Wednesday, September 4, 2013

Cocteau Twins "Heaven or Las Vegas" [1990]

If you should ever get bummed out that you missed out on when they used to put codeine in cough medicine, all you have to do to reach a similar affect is put on the Cocteau Twins' "Heaven or Las Vegas" CD -- a blurry, synthey echo chamber with a double-shot of estrogen which comes off like some simplistic hodgepodge of Kate Bush and Enya covering Julee Cruise versions of Abba's greatest hits while under heavy sedation. Scottish elfin soprano Beth Orton cashes in her indie cred by singing actual words this time, just like when everyone could tell that Michael Stipe had sold out. But everything she sings is still so covered in the sticky gauze of cotton candy on "Heaven or Las Vegas," she may as well been still spouting gibberish.
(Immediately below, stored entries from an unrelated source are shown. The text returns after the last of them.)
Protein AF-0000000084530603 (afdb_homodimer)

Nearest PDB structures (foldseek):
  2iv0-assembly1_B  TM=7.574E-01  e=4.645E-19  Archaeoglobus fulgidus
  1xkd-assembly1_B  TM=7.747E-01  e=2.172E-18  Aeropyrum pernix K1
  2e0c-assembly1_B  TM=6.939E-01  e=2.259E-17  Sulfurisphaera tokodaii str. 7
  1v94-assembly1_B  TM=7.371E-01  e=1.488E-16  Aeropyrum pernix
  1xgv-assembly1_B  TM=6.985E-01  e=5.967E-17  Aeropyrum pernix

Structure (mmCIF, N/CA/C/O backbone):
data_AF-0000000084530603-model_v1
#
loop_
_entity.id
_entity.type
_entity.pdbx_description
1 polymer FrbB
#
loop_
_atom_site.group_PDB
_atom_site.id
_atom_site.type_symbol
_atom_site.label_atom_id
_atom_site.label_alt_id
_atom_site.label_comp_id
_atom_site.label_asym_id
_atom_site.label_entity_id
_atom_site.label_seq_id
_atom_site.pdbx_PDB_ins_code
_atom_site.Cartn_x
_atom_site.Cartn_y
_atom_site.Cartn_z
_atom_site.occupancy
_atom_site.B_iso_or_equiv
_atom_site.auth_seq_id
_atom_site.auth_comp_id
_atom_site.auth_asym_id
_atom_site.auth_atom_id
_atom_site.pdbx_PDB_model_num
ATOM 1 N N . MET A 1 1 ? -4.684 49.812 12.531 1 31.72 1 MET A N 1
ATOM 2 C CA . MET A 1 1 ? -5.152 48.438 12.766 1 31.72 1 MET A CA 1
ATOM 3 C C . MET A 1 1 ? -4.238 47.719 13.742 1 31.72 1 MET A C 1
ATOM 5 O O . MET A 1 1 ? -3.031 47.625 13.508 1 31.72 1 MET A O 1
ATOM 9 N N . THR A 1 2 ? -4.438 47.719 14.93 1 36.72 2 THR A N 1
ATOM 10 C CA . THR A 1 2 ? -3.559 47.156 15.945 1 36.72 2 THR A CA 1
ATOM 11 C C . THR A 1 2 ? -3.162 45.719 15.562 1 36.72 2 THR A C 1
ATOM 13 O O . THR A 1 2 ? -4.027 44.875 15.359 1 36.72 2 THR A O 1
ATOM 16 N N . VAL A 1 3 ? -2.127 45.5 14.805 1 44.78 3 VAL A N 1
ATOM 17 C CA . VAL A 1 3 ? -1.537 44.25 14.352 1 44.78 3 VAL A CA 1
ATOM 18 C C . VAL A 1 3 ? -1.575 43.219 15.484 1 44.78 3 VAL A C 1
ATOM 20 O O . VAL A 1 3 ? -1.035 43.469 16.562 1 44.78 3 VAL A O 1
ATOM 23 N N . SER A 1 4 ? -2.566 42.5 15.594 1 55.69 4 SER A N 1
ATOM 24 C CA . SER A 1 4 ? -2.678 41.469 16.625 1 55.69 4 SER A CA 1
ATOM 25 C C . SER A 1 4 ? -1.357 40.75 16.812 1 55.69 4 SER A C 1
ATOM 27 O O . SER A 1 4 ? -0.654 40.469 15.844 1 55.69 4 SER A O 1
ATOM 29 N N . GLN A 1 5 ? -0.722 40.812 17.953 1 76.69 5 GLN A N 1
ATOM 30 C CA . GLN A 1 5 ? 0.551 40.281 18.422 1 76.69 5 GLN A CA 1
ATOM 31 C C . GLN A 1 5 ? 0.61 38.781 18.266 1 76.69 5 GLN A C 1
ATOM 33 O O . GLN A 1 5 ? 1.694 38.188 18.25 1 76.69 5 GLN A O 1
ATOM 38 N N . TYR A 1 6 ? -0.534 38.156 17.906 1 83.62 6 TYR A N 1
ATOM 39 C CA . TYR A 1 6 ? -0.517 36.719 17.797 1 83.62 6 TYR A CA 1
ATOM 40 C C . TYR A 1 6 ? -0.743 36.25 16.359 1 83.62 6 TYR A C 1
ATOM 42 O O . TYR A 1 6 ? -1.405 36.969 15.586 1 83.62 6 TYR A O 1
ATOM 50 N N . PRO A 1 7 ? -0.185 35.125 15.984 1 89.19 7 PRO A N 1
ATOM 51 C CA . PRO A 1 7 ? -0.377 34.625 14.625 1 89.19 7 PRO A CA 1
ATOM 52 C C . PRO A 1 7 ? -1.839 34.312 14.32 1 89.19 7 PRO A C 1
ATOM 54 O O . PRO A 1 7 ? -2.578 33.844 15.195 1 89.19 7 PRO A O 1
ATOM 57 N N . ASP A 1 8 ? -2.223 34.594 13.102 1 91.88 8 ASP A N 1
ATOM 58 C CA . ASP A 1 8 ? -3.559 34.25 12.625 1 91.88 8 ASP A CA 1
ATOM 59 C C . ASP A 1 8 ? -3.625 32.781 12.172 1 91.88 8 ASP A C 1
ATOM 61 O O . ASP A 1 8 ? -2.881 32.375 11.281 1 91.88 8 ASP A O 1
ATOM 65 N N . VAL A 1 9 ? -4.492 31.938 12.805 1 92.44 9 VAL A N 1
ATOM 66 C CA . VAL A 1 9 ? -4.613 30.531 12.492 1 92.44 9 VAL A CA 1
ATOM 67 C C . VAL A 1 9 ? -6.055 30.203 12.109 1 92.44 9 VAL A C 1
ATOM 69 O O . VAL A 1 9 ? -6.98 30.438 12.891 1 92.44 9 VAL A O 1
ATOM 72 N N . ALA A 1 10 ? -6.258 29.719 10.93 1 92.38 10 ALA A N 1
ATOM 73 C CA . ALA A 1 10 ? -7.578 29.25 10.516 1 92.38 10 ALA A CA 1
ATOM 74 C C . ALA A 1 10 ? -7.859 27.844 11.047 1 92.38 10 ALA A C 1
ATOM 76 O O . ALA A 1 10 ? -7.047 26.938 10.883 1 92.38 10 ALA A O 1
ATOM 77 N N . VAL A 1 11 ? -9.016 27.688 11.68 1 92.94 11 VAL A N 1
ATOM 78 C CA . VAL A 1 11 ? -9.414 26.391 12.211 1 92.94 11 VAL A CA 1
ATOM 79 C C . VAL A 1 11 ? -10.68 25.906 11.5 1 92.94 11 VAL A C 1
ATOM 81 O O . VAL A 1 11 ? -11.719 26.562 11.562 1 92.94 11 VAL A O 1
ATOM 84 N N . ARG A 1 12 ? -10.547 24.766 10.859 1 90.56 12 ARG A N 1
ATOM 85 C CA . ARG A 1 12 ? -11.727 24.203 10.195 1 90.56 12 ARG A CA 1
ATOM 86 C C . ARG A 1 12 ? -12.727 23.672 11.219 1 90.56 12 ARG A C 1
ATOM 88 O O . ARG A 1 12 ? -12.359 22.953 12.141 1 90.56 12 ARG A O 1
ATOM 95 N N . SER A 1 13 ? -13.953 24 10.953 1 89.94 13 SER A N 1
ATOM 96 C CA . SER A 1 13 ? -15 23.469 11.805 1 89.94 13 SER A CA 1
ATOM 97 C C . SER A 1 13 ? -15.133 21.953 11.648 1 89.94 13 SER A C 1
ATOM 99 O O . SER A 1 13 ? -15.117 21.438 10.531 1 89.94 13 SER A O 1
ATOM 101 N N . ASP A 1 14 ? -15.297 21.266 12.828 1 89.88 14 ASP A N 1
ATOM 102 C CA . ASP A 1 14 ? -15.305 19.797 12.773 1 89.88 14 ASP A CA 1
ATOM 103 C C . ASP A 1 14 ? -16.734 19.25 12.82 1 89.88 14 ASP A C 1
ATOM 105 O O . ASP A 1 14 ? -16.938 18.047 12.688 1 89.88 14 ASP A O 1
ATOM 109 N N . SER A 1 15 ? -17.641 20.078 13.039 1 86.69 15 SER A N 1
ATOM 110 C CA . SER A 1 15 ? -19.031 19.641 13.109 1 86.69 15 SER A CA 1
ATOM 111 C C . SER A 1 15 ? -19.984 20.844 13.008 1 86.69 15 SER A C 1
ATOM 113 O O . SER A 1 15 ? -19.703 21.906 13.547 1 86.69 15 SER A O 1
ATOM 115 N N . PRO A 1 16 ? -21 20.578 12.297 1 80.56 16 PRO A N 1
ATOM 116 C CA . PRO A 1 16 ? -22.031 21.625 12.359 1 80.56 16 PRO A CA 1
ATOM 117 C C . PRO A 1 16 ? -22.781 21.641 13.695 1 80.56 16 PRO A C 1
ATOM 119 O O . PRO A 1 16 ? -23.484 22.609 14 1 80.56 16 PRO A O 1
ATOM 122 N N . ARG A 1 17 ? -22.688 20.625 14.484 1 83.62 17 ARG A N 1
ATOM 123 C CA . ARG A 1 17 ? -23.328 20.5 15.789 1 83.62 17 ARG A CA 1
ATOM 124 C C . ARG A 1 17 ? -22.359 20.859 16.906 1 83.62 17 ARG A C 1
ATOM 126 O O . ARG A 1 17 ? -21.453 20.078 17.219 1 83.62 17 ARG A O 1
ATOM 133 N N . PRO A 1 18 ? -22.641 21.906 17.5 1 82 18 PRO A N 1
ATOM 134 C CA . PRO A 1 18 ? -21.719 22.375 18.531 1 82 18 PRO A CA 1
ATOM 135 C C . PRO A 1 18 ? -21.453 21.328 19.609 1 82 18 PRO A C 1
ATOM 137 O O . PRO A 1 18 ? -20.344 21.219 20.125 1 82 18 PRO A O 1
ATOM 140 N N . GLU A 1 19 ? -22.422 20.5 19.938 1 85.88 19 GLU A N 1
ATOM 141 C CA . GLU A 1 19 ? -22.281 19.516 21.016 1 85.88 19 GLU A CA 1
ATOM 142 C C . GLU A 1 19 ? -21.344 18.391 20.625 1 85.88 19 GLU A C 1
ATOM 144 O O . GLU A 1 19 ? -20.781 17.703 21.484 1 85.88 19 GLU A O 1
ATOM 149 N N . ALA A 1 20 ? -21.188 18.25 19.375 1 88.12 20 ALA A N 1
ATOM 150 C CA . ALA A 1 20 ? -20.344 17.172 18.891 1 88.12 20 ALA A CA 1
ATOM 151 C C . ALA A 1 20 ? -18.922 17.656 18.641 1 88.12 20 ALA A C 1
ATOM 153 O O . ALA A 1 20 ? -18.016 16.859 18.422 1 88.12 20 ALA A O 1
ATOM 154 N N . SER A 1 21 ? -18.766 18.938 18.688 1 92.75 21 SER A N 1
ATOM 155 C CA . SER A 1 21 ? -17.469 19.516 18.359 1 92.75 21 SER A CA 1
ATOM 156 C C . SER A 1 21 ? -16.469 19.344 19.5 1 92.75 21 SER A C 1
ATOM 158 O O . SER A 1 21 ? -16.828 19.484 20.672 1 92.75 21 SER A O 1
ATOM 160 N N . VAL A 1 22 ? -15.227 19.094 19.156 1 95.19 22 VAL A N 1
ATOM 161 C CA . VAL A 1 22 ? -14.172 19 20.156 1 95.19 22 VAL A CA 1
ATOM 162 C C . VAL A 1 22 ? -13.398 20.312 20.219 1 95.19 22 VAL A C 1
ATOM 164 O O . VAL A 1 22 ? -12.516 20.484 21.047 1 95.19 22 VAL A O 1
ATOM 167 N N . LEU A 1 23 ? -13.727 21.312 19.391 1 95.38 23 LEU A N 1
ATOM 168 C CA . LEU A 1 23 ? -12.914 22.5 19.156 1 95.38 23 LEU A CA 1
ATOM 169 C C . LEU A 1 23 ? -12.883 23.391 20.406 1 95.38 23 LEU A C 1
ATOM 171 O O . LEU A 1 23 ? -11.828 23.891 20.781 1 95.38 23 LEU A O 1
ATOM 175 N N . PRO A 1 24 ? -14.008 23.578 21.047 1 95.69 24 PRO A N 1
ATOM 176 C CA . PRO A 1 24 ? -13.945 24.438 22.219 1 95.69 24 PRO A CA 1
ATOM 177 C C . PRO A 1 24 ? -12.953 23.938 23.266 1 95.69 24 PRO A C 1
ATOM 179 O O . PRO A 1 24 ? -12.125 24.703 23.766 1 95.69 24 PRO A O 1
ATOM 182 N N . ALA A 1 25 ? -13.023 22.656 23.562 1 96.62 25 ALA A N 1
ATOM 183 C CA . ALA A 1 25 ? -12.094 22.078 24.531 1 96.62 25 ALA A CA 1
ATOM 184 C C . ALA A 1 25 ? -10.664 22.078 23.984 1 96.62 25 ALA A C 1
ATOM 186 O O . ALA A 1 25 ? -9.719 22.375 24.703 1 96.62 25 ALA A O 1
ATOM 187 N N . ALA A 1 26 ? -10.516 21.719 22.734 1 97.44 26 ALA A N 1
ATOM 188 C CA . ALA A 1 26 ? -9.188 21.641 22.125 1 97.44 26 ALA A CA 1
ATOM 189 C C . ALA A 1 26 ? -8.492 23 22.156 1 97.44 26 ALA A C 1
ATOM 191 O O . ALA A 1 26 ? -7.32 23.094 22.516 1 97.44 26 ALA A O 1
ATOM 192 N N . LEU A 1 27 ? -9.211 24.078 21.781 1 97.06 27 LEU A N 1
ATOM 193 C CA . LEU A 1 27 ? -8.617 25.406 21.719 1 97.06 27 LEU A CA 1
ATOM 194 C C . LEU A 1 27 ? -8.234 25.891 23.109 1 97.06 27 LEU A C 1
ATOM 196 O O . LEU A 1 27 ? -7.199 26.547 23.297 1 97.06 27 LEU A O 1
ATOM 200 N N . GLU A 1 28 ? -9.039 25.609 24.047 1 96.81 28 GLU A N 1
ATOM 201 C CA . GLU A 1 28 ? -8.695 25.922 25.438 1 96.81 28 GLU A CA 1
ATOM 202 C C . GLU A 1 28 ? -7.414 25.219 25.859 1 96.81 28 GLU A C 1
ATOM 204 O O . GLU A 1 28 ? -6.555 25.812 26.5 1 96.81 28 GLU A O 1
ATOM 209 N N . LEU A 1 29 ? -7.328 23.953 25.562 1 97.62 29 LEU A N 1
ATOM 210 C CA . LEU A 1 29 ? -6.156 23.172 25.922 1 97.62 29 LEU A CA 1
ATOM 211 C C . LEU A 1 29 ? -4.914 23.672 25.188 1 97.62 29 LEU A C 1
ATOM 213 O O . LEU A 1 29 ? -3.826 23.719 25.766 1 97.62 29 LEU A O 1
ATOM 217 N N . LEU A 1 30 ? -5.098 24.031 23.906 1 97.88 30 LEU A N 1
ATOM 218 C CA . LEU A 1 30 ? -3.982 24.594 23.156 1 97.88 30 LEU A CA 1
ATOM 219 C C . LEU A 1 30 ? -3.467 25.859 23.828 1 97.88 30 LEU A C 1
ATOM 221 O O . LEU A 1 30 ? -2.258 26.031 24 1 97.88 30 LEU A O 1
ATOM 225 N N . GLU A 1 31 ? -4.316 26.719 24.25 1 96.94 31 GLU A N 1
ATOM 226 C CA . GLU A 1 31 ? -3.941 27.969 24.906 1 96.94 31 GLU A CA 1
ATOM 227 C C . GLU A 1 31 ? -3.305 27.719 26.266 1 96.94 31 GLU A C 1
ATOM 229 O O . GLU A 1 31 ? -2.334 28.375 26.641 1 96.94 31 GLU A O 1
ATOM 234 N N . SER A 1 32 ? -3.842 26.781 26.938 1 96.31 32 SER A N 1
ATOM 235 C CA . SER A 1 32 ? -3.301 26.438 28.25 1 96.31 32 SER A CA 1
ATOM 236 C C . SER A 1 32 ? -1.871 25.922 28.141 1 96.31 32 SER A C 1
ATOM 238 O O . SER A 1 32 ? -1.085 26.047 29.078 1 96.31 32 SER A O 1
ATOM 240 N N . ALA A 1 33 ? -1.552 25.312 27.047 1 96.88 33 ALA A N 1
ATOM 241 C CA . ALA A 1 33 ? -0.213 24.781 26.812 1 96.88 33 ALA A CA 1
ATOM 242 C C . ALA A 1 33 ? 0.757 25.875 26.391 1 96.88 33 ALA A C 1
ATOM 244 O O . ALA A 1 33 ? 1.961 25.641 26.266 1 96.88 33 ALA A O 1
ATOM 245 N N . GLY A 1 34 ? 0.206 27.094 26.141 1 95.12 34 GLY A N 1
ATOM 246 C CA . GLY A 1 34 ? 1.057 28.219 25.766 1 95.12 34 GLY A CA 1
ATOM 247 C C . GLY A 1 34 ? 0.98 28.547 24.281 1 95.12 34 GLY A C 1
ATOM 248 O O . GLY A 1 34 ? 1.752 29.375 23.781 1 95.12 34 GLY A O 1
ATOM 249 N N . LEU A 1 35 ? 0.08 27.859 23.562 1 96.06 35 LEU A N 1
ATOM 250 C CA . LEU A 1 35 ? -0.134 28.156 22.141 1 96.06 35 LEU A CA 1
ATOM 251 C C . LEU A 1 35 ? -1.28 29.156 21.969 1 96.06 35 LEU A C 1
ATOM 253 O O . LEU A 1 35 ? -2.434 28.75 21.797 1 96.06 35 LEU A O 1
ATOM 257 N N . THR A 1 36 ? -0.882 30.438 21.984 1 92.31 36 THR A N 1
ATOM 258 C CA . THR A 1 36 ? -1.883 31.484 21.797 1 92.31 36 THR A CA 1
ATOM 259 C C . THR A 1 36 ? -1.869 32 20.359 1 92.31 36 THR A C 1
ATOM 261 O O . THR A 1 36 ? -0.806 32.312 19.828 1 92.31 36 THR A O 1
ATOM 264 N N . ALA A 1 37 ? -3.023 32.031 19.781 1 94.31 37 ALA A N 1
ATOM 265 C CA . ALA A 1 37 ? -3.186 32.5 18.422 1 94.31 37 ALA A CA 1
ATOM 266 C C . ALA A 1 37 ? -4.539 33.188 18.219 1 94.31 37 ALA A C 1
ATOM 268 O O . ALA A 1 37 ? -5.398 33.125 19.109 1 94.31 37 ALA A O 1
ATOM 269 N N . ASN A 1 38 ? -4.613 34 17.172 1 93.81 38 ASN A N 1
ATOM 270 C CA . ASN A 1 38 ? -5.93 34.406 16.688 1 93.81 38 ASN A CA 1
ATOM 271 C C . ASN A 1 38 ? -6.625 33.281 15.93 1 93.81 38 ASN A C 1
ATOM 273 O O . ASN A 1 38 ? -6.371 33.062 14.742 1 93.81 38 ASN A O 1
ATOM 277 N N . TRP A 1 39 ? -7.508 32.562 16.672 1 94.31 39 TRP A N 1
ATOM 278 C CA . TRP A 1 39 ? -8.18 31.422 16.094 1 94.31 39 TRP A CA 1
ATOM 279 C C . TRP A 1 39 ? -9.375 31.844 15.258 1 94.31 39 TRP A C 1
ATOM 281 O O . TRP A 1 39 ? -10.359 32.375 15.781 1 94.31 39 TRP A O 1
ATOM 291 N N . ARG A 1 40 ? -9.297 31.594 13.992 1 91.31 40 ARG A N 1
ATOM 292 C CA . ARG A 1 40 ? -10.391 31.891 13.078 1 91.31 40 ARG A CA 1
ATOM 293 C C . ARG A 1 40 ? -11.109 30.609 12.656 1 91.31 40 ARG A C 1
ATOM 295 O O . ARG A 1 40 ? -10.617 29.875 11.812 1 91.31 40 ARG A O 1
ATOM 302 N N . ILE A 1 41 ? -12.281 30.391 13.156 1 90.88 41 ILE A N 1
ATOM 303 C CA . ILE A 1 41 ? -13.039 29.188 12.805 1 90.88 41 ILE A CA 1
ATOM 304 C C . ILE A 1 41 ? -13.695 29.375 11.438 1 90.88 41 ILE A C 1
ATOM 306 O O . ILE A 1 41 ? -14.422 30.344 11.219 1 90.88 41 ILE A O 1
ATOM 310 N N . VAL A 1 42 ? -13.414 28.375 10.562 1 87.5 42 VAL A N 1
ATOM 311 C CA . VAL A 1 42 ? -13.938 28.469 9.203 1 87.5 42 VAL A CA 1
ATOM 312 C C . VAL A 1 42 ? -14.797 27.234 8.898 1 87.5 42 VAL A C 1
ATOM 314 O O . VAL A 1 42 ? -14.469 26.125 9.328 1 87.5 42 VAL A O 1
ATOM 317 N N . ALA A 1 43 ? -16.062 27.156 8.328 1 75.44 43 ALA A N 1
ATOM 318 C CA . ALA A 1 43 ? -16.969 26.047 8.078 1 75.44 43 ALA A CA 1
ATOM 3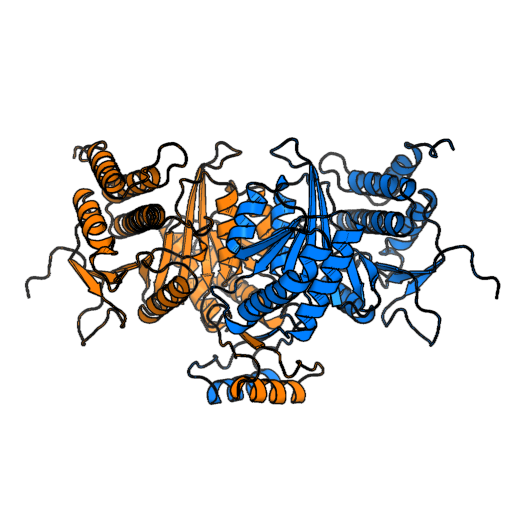19 C C . ALA A 1 43 ? -16.688 25.406 6.723 1 75.44 43 ALA A C 1
ATOM 321 O O . ALA A 1 43 ? -16.922 24.203 6.535 1 75.44 43 ALA A O 1
ATOM 322 N N . GLY A 1 44 ? -16.406 26.031 5.754 1 62.25 44 GLY A N 1
ATOM 323 C CA . GLY A 1 44 ? -16.328 25.375 4.457 1 62.25 44 GLY A CA 1
ATOM 324 C C . GLY A 1 44 ? -15.172 25.875 3.609 1 62.25 44 GLY A C 1
ATOM 325 O O . GLY A 1 44 ? -14.125 25.234 3.535 1 62.25 44 GLY A O 1
ATOM 326 N N . GLN A 1 45 ? -15.516 26.969 2.926 1 57.31 45 GLN A N 1
ATOM 327 C CA . GLN A 1 45 ? -14.781 27.484 1.774 1 57.31 45 GLN A CA 1
ATOM 328 C C . GLN A 1 45 ? -13.383 27.953 2.176 1 57.31 45 GLN A C 1
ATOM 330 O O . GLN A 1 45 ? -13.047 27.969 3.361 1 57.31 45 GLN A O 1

Harmonizing with herself elsewhere, Orton sounds like if The Roches were soft-serve ice cream. You'd really need to try in order to find something more annoyingly angelic as this album; Orton finds herself backed here by a catatonic New Order floating on a cumulus cloud. Listen to "Heaven or Las Vegas" long enough and you'll begin to feel yourself drifting off and blowing away -- popping like so many bubbles in the bath, and each of the songs on this endless fake Wyndham Hill composition has a similar emptiness inside each one.